- [Aim of the task]:
Copy, word for word, the lines of the entries below between the one with "ATOM 227 N N" and the one with "ATOM 236 C C", inclusive, and leave out everything else.

- [Exercise materials]:

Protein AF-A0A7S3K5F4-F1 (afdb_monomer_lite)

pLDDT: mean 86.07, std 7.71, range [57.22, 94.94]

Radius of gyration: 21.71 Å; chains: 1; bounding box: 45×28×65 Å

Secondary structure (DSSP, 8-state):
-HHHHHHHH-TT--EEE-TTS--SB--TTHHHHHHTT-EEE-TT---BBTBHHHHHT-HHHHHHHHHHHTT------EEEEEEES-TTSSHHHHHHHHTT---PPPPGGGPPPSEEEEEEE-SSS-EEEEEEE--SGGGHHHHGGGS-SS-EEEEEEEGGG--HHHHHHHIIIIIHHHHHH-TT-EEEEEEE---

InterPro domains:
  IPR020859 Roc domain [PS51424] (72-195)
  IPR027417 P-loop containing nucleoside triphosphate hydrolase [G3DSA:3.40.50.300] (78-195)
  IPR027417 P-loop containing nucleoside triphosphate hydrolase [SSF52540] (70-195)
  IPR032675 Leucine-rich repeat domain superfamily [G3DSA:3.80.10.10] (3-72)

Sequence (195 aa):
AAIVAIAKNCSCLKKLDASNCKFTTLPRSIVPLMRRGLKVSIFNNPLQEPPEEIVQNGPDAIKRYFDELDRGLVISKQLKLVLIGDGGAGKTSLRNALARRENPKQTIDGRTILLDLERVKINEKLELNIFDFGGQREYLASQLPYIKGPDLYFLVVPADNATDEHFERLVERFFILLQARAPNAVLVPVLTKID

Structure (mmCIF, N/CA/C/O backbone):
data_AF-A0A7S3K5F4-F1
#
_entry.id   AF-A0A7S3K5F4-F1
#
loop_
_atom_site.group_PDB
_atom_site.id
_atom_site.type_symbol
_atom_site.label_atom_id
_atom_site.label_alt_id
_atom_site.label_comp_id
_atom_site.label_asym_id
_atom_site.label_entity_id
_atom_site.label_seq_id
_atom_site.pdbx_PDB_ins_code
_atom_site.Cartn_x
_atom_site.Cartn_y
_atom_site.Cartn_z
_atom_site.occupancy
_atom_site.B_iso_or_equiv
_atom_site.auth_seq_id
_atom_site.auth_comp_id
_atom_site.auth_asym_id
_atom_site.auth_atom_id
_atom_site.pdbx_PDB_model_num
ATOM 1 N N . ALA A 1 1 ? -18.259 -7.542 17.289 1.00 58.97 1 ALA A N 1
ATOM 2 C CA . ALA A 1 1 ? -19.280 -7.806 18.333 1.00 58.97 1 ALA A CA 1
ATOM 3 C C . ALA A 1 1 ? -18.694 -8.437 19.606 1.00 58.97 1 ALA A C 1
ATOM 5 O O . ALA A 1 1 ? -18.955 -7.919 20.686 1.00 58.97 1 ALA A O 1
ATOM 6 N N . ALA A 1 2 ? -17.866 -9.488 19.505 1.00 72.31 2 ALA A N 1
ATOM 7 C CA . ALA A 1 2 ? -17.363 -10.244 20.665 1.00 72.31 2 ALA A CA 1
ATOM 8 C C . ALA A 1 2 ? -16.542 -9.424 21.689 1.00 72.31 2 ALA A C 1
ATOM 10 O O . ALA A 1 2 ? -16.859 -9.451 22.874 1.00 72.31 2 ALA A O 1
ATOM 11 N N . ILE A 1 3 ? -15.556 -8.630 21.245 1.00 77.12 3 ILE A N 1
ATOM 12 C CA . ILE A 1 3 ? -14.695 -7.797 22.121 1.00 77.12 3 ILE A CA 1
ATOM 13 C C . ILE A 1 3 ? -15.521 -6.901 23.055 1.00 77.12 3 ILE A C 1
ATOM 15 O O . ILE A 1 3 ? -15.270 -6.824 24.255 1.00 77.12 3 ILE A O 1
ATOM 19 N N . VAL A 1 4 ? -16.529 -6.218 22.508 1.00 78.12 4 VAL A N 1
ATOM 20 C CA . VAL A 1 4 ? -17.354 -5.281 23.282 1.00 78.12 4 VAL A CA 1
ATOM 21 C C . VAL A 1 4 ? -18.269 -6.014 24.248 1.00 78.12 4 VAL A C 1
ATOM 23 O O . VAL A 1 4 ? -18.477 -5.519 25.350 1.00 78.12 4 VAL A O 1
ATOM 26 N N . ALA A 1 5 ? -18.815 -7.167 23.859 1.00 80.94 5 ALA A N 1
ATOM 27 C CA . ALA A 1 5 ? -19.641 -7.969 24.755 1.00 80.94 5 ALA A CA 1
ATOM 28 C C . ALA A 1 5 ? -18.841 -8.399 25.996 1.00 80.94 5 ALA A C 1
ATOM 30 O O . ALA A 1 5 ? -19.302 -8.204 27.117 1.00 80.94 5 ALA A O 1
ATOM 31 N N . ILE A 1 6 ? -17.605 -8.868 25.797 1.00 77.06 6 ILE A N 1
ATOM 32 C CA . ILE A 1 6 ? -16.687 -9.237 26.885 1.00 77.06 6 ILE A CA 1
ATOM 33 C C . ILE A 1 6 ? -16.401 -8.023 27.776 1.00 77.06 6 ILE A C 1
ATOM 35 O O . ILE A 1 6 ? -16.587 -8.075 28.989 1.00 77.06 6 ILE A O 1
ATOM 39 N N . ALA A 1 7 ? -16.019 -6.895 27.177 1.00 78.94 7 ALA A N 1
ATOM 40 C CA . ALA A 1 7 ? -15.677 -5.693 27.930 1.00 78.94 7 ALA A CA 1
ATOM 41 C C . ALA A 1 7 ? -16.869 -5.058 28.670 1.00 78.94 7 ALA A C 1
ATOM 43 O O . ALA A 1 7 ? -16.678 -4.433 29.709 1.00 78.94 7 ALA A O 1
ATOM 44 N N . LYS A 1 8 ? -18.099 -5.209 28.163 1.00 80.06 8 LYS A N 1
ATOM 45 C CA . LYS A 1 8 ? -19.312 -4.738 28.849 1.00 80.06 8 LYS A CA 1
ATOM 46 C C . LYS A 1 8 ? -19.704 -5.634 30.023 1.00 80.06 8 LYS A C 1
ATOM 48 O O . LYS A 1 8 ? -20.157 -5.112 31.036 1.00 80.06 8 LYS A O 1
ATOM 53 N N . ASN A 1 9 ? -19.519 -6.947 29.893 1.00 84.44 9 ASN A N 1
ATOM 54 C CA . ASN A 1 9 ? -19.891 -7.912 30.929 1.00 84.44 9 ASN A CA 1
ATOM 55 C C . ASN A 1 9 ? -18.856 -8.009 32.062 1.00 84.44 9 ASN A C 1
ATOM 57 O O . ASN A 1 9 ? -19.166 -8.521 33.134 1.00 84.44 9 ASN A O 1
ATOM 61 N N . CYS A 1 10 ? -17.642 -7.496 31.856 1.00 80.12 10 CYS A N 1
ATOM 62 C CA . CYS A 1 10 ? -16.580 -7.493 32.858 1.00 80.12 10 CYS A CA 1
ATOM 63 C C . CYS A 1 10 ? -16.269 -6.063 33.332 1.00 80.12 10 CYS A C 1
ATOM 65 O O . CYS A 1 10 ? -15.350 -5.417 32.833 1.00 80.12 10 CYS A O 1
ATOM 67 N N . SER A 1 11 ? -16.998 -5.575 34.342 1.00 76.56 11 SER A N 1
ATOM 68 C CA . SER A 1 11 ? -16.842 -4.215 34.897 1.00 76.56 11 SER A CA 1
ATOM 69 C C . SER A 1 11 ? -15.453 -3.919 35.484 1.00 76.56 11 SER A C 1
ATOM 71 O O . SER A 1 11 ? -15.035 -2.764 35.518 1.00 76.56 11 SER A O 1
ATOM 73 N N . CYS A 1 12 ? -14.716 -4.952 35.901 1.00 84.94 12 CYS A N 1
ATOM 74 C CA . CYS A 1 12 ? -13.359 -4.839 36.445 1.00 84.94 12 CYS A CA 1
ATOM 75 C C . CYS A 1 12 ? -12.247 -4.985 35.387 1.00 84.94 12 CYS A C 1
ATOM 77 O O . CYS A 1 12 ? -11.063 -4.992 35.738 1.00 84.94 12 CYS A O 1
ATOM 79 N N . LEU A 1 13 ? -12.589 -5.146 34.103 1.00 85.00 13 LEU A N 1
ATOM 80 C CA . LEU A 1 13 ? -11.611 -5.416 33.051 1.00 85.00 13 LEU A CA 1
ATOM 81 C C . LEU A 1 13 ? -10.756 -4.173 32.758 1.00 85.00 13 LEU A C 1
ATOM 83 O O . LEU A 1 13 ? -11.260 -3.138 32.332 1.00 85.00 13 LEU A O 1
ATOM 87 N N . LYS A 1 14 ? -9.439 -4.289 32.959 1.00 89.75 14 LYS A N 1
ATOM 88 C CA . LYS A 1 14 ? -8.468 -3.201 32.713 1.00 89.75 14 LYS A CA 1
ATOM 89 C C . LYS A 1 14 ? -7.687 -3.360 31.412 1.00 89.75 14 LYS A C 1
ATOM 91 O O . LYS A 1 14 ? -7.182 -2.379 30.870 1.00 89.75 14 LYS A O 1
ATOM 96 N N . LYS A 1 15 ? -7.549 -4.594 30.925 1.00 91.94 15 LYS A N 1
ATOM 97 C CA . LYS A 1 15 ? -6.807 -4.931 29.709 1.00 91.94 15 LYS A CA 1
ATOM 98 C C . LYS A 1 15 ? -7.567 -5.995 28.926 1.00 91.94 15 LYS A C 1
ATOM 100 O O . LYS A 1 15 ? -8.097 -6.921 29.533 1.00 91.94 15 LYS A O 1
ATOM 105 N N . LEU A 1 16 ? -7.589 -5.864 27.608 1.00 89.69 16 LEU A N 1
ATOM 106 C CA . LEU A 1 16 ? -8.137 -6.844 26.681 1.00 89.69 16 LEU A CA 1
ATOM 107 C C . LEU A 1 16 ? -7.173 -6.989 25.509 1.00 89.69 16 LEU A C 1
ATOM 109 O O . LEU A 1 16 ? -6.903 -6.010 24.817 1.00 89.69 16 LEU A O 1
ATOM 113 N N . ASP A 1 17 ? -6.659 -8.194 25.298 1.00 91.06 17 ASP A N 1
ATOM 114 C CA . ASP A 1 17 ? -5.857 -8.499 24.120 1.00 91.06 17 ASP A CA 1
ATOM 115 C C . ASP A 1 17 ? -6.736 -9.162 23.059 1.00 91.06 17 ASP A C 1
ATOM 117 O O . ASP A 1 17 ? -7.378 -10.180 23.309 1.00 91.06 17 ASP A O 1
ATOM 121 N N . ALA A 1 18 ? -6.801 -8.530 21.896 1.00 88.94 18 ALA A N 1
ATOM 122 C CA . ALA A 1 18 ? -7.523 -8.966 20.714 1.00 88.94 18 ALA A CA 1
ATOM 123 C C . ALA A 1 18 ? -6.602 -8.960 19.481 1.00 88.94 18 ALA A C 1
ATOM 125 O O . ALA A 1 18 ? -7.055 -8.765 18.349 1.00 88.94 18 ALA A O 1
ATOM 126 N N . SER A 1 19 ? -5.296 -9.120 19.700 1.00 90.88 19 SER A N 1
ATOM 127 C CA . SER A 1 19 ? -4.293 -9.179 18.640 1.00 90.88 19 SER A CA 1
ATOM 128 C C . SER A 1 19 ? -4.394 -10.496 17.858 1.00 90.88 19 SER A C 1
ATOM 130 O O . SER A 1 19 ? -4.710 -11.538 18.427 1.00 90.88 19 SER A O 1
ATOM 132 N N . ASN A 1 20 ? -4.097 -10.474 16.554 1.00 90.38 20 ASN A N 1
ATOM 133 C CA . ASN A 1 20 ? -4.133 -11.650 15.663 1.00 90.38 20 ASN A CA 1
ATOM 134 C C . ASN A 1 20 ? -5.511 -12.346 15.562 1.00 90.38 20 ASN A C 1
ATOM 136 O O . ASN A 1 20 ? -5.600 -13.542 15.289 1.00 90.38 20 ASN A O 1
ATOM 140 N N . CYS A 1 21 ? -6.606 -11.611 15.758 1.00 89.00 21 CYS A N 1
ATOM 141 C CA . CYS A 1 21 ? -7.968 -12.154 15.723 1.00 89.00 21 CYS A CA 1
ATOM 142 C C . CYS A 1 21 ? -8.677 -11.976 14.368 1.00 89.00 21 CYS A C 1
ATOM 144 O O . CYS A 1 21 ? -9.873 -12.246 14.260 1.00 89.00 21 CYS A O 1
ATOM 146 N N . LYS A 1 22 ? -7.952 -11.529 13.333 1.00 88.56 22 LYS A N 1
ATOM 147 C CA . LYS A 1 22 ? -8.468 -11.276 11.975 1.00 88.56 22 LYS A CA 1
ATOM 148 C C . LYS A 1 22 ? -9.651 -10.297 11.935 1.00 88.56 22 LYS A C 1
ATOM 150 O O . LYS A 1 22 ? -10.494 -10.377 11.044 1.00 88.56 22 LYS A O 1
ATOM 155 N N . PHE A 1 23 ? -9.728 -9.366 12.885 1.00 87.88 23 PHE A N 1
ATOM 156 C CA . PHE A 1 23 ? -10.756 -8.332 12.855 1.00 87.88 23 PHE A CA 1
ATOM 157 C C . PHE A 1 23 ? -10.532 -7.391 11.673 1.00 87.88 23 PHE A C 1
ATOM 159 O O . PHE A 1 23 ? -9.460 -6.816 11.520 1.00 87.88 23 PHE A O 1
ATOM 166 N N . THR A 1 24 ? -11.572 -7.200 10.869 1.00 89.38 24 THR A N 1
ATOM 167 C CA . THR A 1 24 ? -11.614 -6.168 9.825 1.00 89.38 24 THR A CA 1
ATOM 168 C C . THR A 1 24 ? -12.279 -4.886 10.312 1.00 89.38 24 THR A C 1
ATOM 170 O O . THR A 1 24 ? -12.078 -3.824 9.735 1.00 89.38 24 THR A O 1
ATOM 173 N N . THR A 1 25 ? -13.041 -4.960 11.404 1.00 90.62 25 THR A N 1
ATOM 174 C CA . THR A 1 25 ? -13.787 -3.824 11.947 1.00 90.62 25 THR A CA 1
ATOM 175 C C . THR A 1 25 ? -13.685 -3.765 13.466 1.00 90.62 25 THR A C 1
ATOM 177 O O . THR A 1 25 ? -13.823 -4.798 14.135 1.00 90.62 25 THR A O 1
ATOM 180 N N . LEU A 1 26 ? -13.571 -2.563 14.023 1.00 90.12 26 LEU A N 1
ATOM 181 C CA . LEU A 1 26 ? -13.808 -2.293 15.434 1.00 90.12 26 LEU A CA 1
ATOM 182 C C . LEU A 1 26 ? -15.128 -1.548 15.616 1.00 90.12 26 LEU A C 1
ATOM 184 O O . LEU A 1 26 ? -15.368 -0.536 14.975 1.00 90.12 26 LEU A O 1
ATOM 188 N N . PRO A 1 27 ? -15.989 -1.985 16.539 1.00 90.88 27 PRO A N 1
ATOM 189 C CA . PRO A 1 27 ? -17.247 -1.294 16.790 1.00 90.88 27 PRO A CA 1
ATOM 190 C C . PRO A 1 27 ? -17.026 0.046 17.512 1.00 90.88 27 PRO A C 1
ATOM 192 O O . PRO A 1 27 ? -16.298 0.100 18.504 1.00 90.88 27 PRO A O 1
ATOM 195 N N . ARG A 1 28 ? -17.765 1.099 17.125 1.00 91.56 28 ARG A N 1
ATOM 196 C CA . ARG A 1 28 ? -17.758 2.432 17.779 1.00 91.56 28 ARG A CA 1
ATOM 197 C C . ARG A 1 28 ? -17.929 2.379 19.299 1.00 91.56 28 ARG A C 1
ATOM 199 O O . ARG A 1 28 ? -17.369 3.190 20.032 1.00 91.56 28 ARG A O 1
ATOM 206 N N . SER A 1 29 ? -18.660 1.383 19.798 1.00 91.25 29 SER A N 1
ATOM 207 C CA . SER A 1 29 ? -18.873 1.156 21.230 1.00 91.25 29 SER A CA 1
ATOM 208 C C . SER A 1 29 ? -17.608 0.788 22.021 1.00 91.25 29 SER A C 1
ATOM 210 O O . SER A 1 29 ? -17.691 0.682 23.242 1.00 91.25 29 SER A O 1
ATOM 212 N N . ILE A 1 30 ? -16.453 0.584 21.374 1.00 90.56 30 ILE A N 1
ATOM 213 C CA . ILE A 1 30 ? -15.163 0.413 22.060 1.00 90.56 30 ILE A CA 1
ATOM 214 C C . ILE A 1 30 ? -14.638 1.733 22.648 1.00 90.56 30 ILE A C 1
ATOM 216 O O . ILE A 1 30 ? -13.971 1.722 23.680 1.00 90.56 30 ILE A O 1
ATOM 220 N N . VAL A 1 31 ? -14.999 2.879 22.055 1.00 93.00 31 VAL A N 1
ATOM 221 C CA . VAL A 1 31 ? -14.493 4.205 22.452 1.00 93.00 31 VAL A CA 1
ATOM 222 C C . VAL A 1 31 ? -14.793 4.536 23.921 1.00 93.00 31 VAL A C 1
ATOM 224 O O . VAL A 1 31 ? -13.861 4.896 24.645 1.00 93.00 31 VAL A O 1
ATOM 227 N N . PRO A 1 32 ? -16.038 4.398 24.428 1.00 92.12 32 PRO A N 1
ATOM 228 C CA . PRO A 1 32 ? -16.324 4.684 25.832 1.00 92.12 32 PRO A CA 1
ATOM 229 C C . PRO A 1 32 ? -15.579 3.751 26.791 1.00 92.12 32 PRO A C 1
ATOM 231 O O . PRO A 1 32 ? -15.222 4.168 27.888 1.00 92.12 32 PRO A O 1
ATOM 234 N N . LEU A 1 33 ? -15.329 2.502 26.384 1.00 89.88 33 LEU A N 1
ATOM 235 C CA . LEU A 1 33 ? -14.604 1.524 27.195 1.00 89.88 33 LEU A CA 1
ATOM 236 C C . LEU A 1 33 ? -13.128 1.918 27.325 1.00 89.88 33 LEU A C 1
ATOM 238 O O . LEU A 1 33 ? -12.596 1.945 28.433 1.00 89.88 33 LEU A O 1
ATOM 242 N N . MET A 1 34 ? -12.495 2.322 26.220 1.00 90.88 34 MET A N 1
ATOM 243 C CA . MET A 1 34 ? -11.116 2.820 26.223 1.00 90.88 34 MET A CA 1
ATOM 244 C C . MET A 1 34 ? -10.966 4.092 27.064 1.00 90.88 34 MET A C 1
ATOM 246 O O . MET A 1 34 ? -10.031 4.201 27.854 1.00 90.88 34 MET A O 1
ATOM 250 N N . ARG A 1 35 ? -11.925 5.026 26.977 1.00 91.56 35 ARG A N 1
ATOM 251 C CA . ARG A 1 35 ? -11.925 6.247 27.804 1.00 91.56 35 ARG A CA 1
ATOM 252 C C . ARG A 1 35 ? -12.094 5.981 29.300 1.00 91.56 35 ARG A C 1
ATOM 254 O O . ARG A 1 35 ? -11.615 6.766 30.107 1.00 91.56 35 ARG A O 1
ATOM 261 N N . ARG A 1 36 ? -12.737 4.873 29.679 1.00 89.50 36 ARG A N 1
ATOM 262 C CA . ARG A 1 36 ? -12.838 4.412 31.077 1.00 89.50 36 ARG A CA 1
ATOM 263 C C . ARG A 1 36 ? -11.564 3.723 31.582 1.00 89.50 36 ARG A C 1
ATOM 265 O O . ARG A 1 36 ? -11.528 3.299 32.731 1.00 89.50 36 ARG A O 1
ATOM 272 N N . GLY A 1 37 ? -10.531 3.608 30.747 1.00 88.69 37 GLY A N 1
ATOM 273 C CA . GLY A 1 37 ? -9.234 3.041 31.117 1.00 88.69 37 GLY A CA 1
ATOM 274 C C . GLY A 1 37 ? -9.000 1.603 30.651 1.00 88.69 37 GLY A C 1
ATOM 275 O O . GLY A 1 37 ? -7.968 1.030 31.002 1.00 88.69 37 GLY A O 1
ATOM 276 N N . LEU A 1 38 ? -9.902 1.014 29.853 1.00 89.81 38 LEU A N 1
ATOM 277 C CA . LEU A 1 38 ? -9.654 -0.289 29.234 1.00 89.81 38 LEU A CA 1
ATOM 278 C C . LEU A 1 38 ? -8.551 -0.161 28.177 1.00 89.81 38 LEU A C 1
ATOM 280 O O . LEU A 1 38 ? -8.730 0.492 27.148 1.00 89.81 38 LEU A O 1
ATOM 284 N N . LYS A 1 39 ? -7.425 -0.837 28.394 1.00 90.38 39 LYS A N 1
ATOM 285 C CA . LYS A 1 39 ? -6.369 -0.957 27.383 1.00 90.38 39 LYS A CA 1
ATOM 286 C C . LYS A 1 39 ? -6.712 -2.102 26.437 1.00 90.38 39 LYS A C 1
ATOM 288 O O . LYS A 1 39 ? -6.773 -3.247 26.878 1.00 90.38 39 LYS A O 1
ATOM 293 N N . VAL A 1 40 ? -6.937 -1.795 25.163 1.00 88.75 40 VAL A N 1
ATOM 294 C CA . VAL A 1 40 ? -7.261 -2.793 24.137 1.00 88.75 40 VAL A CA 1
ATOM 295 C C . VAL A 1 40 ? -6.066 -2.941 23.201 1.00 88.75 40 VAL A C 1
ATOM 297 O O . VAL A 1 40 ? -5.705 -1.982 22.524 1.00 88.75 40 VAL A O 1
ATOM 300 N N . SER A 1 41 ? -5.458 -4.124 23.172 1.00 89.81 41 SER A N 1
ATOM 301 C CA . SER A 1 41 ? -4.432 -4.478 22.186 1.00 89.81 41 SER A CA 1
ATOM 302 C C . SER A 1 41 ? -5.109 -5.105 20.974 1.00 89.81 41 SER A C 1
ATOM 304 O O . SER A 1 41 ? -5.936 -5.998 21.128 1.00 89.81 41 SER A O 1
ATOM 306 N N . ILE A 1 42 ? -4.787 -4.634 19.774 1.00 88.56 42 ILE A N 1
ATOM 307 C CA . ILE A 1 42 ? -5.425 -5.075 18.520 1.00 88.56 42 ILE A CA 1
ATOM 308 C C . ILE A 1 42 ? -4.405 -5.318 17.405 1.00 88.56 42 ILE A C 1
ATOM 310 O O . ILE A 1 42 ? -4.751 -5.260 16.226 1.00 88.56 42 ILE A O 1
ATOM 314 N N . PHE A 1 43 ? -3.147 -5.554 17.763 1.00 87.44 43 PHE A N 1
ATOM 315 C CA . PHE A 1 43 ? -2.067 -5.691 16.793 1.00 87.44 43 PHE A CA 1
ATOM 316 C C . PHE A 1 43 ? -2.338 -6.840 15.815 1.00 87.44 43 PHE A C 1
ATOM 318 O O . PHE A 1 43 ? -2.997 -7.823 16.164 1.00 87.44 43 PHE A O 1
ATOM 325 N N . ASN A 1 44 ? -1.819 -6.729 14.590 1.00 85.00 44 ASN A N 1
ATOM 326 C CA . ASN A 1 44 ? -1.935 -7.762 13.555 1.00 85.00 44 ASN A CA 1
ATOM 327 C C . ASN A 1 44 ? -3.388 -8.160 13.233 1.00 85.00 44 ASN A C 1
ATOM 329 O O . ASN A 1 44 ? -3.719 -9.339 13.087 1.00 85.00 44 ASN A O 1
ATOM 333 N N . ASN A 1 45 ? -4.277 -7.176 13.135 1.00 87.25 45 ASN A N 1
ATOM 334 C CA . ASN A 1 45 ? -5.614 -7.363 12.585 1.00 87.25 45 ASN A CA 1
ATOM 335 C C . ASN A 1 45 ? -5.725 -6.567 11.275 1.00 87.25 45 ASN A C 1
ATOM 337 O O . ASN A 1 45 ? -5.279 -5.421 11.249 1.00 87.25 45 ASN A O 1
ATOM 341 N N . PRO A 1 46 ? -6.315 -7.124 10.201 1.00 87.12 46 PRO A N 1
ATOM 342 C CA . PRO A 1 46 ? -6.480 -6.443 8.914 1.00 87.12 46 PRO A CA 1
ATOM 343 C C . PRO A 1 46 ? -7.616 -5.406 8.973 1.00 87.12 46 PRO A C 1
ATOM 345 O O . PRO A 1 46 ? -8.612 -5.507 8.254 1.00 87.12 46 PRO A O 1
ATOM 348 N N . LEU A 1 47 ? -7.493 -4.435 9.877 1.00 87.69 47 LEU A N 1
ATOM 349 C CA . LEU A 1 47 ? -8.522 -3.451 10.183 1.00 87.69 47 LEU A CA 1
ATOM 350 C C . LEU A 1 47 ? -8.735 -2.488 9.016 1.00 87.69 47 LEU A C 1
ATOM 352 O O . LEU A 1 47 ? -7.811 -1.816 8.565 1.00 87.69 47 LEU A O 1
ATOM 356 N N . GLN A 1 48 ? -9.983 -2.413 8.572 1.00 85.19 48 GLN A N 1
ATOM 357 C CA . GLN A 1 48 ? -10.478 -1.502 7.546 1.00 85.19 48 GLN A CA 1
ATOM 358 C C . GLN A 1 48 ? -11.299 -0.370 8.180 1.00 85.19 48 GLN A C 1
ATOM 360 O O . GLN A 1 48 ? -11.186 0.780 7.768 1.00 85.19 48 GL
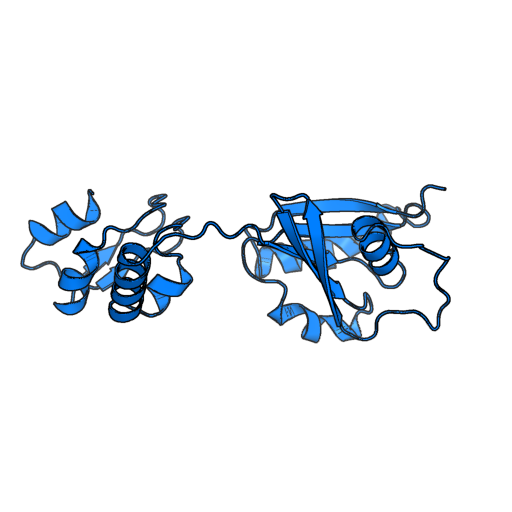N A O 1
ATOM 365 N N . GLU A 1 49 ? -12.084 -0.674 9.223 1.00 88.88 49 GLU A N 1
ATOM 366 C CA . GLU A 1 49 ? -12.989 0.291 9.863 1.00 88.88 49 GLU A CA 1
ATOM 367 C C . GLU A 1 49 ? -12.906 0.239 11.401 1.00 88.88 49 GLU A C 1
ATOM 369 O O . GLU A 1 49 ? -13.510 -0.640 12.021 1.00 88.88 49 GLU A O 1
ATOM 374 N N . PRO A 1 50 ? -12.194 1.161 12.070 1.00 90.19 50 PRO A N 1
ATOM 375 C CA . PRO A 1 50 ? -11.278 2.152 11.513 1.00 90.19 50 PRO A CA 1
ATOM 376 C C . PRO A 1 50 ? -9.984 1.502 11.004 1.00 90.19 50 PRO A C 1
ATOM 378 O O . PRO A 1 50 ? -9.599 0.456 11.532 1.00 90.19 50 PRO A O 1
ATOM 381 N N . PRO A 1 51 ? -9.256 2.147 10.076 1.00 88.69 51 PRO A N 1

- [Task response]:
ATOM 227 N N . PRO A 1 32 ? -16.038 4.398 24.428 1.00 92.12 32 PRO A N 1
ATOM 228 C CA . PRO A 1 32 ? -16.324 4.684 25.832 1.00 92.12 32 PRO A CA 1
ATOM 229 C C . PRO A 1 32 ? -15.579 3.751 26.791 1.00 92.12 32 PRO A C 1
ATOM 231 O O . PRO A 1 32 ? -15.222 4.168 27.888 1.00 92.12 32 PRO A O 1
ATOM 234 N N . LEU A 1 33 ? -15.329 2.502 26.384 1.00 89.88 33 LEU A N 1
ATOM 235 C CA . LEU A 1 33 ? -14.604 1.524 27.195 1.00 89.88 33 LEU A CA 1
ATOM 236 C C . LEU A 1 33 ? -13.128 1.918 27.325 1.00 89.88 33 LEU A C 1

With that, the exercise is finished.